┏━━

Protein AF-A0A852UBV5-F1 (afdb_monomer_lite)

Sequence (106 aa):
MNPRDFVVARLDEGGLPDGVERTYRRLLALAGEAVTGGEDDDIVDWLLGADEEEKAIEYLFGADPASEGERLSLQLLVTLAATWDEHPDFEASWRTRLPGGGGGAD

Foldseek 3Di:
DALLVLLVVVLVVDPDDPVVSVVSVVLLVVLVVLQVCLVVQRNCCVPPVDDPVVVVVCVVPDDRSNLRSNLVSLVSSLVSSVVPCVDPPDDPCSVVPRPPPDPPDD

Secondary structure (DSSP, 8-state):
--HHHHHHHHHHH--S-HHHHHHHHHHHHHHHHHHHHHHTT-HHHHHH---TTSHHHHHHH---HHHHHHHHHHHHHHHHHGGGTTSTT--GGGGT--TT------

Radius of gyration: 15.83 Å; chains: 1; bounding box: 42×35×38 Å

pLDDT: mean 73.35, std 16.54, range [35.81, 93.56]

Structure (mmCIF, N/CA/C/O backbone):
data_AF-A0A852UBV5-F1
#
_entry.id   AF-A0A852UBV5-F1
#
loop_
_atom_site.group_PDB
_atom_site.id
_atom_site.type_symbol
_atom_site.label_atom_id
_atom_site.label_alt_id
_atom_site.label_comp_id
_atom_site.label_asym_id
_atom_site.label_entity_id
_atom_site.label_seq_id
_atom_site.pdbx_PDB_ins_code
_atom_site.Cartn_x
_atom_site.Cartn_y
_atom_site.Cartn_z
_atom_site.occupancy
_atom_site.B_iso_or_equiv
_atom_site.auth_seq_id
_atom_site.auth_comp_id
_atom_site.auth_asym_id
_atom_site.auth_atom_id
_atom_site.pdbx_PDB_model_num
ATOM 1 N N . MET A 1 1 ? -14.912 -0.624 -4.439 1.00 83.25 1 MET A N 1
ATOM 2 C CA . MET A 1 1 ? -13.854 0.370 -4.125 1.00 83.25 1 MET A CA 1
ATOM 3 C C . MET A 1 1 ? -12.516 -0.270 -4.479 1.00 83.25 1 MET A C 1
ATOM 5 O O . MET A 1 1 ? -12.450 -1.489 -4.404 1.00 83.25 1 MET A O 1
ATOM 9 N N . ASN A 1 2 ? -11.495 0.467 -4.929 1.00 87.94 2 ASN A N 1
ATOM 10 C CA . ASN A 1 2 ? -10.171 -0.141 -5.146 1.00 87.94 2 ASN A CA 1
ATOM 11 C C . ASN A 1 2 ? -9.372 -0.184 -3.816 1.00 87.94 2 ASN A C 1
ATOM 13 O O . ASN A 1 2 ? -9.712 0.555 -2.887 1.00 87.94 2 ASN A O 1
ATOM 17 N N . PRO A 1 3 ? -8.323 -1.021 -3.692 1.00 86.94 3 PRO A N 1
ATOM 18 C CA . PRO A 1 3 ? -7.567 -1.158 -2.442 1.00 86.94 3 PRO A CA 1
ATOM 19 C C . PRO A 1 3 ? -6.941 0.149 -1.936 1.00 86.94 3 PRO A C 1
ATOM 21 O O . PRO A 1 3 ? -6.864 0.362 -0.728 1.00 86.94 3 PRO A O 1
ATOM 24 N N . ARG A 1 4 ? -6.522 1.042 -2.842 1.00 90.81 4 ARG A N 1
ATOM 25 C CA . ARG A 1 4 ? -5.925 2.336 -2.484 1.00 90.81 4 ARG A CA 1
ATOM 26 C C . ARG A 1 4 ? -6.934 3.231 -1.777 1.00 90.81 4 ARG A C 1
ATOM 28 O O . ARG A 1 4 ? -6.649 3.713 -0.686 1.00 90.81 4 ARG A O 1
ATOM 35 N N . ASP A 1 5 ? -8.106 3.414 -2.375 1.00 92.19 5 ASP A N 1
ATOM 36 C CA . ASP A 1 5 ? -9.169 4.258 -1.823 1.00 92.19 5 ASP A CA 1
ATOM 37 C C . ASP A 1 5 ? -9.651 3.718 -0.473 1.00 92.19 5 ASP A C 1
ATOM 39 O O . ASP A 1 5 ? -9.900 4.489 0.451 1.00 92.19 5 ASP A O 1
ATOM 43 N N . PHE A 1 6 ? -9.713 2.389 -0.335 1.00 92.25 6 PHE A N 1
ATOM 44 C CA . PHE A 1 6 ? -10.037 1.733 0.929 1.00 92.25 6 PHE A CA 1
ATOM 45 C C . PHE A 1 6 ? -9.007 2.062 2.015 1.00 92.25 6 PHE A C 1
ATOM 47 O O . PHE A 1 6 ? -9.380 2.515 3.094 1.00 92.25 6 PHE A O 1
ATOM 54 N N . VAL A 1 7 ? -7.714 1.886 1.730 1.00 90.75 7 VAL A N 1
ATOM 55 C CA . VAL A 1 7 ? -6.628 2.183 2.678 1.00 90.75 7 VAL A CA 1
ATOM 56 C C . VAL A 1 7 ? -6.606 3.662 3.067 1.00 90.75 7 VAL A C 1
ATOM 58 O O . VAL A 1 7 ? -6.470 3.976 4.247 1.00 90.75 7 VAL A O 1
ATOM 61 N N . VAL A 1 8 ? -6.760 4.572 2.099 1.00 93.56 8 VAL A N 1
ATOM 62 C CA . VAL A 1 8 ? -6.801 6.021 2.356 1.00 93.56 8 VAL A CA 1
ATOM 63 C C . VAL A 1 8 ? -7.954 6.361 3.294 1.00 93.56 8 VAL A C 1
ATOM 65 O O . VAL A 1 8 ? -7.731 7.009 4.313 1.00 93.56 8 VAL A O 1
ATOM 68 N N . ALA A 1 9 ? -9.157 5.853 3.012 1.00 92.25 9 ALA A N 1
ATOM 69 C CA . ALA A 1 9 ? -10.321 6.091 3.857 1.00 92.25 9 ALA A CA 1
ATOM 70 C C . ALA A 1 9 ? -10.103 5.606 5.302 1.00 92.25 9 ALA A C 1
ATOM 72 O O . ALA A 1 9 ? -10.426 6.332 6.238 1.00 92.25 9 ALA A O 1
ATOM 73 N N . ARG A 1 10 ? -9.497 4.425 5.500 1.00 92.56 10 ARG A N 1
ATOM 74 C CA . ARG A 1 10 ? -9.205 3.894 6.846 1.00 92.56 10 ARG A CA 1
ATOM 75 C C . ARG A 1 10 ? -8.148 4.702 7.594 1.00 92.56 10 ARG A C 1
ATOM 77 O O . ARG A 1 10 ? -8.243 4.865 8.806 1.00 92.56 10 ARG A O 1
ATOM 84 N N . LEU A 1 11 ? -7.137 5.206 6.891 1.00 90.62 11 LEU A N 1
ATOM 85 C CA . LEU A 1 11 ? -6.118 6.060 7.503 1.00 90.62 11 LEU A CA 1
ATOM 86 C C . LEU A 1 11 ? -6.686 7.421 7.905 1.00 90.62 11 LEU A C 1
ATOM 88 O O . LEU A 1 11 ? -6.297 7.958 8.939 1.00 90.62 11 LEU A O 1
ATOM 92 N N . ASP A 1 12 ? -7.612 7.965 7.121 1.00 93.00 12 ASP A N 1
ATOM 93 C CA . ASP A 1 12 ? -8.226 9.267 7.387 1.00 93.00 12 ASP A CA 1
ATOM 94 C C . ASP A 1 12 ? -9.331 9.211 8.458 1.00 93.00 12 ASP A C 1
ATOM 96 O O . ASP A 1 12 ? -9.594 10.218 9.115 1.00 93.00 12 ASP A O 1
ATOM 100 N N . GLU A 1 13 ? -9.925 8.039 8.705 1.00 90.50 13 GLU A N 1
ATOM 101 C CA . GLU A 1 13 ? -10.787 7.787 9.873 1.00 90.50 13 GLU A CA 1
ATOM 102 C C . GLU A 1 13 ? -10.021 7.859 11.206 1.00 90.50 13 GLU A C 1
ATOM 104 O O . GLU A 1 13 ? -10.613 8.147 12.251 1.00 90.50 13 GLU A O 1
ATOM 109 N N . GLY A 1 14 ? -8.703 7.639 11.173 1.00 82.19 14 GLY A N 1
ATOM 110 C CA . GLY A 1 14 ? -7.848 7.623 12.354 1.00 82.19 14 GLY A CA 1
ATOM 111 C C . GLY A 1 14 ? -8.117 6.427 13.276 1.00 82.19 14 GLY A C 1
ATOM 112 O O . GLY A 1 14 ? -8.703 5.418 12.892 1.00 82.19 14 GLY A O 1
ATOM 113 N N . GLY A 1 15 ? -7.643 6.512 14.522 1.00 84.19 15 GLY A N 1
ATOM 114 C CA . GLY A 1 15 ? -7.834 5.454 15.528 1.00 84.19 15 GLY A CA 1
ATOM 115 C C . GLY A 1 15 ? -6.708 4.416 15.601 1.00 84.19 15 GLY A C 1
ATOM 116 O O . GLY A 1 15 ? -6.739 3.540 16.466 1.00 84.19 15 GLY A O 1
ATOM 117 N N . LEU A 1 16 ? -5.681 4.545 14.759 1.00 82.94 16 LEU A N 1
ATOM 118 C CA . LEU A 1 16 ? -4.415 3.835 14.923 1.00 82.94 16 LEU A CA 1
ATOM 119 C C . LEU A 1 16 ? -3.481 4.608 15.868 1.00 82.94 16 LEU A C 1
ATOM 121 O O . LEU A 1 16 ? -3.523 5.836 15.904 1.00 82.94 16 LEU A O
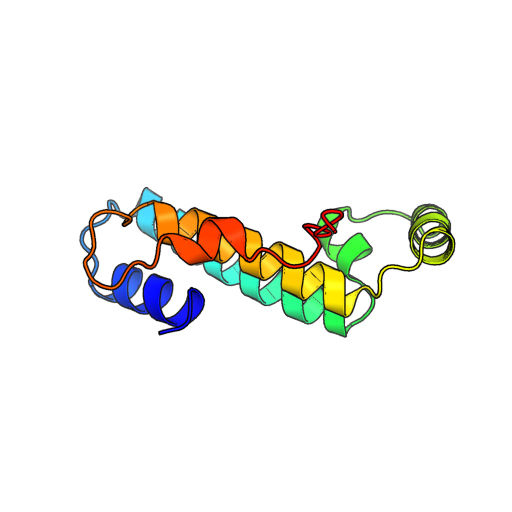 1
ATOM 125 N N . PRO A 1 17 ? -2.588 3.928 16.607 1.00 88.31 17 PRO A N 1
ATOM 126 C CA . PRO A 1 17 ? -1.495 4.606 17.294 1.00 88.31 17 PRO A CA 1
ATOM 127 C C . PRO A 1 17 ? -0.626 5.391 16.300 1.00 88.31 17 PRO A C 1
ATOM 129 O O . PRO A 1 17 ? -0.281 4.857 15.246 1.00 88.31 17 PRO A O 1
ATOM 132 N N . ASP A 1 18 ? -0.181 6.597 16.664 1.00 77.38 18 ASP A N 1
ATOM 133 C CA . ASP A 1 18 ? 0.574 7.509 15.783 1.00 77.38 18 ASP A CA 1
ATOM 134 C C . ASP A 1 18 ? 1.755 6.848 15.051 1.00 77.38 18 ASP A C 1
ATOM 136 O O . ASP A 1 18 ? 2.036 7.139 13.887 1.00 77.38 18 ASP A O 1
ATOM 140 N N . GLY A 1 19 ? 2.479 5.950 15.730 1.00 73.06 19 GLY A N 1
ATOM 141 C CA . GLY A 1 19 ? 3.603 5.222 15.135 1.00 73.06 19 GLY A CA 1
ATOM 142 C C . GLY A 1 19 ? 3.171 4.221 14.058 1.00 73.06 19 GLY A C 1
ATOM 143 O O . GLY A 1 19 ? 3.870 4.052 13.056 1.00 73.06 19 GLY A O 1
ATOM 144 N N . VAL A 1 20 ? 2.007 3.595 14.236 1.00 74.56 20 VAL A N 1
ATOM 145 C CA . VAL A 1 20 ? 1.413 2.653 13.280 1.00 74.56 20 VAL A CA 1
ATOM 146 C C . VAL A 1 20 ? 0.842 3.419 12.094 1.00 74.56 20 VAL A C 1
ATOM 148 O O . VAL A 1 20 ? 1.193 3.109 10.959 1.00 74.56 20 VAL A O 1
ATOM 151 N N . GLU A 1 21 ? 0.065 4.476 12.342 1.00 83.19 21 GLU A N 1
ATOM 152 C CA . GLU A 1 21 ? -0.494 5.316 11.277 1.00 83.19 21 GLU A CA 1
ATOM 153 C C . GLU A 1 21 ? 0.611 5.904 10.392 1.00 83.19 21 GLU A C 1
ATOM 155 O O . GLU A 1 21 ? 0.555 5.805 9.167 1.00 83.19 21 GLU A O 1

┗━━
┏━━

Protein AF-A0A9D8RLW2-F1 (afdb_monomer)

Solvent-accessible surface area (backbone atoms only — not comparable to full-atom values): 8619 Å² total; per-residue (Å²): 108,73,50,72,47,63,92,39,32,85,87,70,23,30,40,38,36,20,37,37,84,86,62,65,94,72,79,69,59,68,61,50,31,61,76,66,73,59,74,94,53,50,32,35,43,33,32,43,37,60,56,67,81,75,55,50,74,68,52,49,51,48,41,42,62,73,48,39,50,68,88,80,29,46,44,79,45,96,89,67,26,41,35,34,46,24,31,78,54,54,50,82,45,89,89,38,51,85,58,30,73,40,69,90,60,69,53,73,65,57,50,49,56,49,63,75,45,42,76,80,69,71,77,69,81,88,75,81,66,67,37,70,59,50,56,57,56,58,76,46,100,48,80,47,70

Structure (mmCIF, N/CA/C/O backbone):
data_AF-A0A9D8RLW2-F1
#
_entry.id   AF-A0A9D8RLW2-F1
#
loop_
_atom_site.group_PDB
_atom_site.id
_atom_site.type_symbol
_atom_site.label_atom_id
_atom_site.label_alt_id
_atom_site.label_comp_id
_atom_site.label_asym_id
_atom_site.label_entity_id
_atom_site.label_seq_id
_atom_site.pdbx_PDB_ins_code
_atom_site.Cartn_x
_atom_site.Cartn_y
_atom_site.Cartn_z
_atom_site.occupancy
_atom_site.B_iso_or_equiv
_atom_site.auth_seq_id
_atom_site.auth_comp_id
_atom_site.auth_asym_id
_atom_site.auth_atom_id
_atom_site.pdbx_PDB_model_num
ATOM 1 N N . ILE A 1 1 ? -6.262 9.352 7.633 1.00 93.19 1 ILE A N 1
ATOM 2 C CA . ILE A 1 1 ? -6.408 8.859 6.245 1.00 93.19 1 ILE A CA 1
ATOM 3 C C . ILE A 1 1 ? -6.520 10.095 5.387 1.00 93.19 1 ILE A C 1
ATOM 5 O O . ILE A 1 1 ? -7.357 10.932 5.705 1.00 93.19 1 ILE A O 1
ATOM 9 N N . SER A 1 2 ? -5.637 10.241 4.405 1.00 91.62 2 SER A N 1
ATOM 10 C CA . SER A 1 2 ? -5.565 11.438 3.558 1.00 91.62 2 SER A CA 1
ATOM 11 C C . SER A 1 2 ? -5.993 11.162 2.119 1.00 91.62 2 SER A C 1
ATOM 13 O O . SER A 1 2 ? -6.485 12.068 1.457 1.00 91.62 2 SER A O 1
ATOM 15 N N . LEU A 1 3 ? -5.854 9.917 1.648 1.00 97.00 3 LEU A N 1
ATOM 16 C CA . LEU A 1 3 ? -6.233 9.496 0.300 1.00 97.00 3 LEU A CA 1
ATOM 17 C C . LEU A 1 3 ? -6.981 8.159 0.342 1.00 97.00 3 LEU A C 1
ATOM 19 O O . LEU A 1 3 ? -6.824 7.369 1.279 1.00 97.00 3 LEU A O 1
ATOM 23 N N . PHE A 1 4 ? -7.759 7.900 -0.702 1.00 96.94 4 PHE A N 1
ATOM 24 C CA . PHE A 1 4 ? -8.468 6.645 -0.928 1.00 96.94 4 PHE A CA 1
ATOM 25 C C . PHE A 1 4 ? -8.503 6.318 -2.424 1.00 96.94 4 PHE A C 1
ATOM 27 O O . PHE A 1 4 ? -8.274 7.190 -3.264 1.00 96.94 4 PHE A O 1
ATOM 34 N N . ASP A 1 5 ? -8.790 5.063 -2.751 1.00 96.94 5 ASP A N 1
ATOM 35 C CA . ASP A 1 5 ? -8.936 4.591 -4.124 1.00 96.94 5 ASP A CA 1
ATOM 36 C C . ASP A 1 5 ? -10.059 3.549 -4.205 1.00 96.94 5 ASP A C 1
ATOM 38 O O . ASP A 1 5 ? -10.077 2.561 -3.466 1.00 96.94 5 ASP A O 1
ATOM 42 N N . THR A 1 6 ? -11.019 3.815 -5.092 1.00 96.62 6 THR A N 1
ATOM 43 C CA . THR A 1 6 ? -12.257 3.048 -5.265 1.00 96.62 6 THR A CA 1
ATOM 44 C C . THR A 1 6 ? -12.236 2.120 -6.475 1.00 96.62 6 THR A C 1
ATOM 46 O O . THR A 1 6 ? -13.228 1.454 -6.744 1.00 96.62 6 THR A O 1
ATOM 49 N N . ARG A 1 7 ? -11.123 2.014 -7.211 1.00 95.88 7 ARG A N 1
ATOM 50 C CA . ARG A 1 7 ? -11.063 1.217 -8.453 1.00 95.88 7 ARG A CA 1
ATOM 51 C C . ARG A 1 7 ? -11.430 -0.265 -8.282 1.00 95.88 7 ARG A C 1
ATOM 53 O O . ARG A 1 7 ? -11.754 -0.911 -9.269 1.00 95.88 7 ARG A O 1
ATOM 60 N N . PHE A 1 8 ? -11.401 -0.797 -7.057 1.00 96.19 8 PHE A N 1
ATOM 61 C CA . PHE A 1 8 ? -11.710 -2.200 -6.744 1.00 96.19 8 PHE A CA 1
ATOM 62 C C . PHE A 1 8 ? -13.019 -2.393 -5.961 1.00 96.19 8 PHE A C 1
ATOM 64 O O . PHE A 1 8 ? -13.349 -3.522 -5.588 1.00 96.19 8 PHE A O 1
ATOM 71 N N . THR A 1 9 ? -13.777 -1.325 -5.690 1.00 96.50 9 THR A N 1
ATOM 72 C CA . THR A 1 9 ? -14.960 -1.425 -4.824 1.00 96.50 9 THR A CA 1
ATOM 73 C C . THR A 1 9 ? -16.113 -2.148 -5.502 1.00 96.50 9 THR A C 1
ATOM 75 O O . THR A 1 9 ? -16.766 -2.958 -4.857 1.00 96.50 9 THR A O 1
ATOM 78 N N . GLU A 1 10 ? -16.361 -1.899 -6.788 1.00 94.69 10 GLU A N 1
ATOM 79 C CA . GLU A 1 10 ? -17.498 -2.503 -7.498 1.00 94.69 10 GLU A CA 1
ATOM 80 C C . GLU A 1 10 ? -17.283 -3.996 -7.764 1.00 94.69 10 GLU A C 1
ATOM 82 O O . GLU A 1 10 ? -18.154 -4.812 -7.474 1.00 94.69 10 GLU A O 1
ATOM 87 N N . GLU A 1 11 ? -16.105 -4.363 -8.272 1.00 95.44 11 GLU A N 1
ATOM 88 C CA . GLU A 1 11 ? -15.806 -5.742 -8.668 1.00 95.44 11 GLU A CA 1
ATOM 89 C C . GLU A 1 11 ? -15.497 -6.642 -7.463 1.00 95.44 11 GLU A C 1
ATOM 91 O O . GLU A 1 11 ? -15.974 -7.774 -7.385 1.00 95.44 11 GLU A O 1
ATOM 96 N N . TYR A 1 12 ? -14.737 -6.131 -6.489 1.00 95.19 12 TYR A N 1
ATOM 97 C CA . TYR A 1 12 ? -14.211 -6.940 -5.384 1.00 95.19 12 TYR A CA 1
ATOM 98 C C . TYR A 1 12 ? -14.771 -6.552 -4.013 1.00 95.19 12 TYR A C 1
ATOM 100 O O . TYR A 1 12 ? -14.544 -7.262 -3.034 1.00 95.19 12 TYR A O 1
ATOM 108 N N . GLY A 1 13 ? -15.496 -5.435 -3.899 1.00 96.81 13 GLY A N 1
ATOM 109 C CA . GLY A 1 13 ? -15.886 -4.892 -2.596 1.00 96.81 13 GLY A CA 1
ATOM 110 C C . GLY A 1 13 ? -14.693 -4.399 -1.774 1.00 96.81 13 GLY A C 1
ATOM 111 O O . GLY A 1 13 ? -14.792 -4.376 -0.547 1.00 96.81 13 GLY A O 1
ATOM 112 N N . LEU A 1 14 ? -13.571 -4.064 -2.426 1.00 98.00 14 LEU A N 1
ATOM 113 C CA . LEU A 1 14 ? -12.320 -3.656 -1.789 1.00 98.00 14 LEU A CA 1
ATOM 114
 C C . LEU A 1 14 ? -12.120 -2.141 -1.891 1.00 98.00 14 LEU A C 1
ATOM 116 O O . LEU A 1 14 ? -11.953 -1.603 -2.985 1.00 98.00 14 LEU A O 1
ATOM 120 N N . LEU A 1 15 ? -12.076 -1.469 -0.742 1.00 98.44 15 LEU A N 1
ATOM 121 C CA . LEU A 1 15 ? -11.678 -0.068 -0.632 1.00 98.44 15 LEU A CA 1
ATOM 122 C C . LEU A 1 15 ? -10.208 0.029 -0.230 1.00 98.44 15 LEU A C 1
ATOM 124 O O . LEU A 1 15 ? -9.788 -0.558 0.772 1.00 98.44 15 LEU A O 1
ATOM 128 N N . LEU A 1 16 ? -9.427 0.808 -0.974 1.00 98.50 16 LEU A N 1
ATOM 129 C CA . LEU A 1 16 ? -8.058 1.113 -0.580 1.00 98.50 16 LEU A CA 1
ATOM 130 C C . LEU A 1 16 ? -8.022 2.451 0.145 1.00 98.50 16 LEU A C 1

┗━━

The exact lines of the material above starting at the one that contains "ATOM 16 C CA" and ending at the one that contains "ATOM 36 C C ." are what to retype; leave out everything else.

ATOM 16 C CA . LEU A 1 3 ? -6.233 9.496 0.300 1.00 97.00 3 LEU A CA 1
ATOM 17 C C . LEU A 1 3 ? -6.981 8.159 0.342 1.00 97.00 3 LEU A C 1
ATOM 19 O O . LEU A 1 3 ? -6.824 7.369 1.279 1.00 97.00 3 LEU A O 1
ATOM 23 N N . PHE A 1 4 ? -7.759 7.900 -0.702 1.00 96.94 4 PHE A N 1
ATOM 24 C CA . PHE A 1 4 ? -8.468 6.645 -0.928 1.00 96.94 4 PHE A CA 1
ATOM 25 C C . PHE A 1 4 ? -8.503 6.318 -2.424 1.00 96.94 4 PHE A C 1
ATOM 27 O O . PHE A 1 4 ? -8.274 7.190 -3.264 1.00 96.94 4 PHE A O 1
ATOM 34 N N . ASP A 1 5 ? -8.790 5.063 -2.751 1.00 96.94 5 ASP A N 1
ATOM 35 C CA . ASP A 1 5 ? -8.936 4.591 -4.124 1.00 96.94 5 ASP A CA 1
ATOM 36 C C . ASP A 1 5 ? -10.059 3.549 -4.205 1.00 96.94 5 ASP A C 1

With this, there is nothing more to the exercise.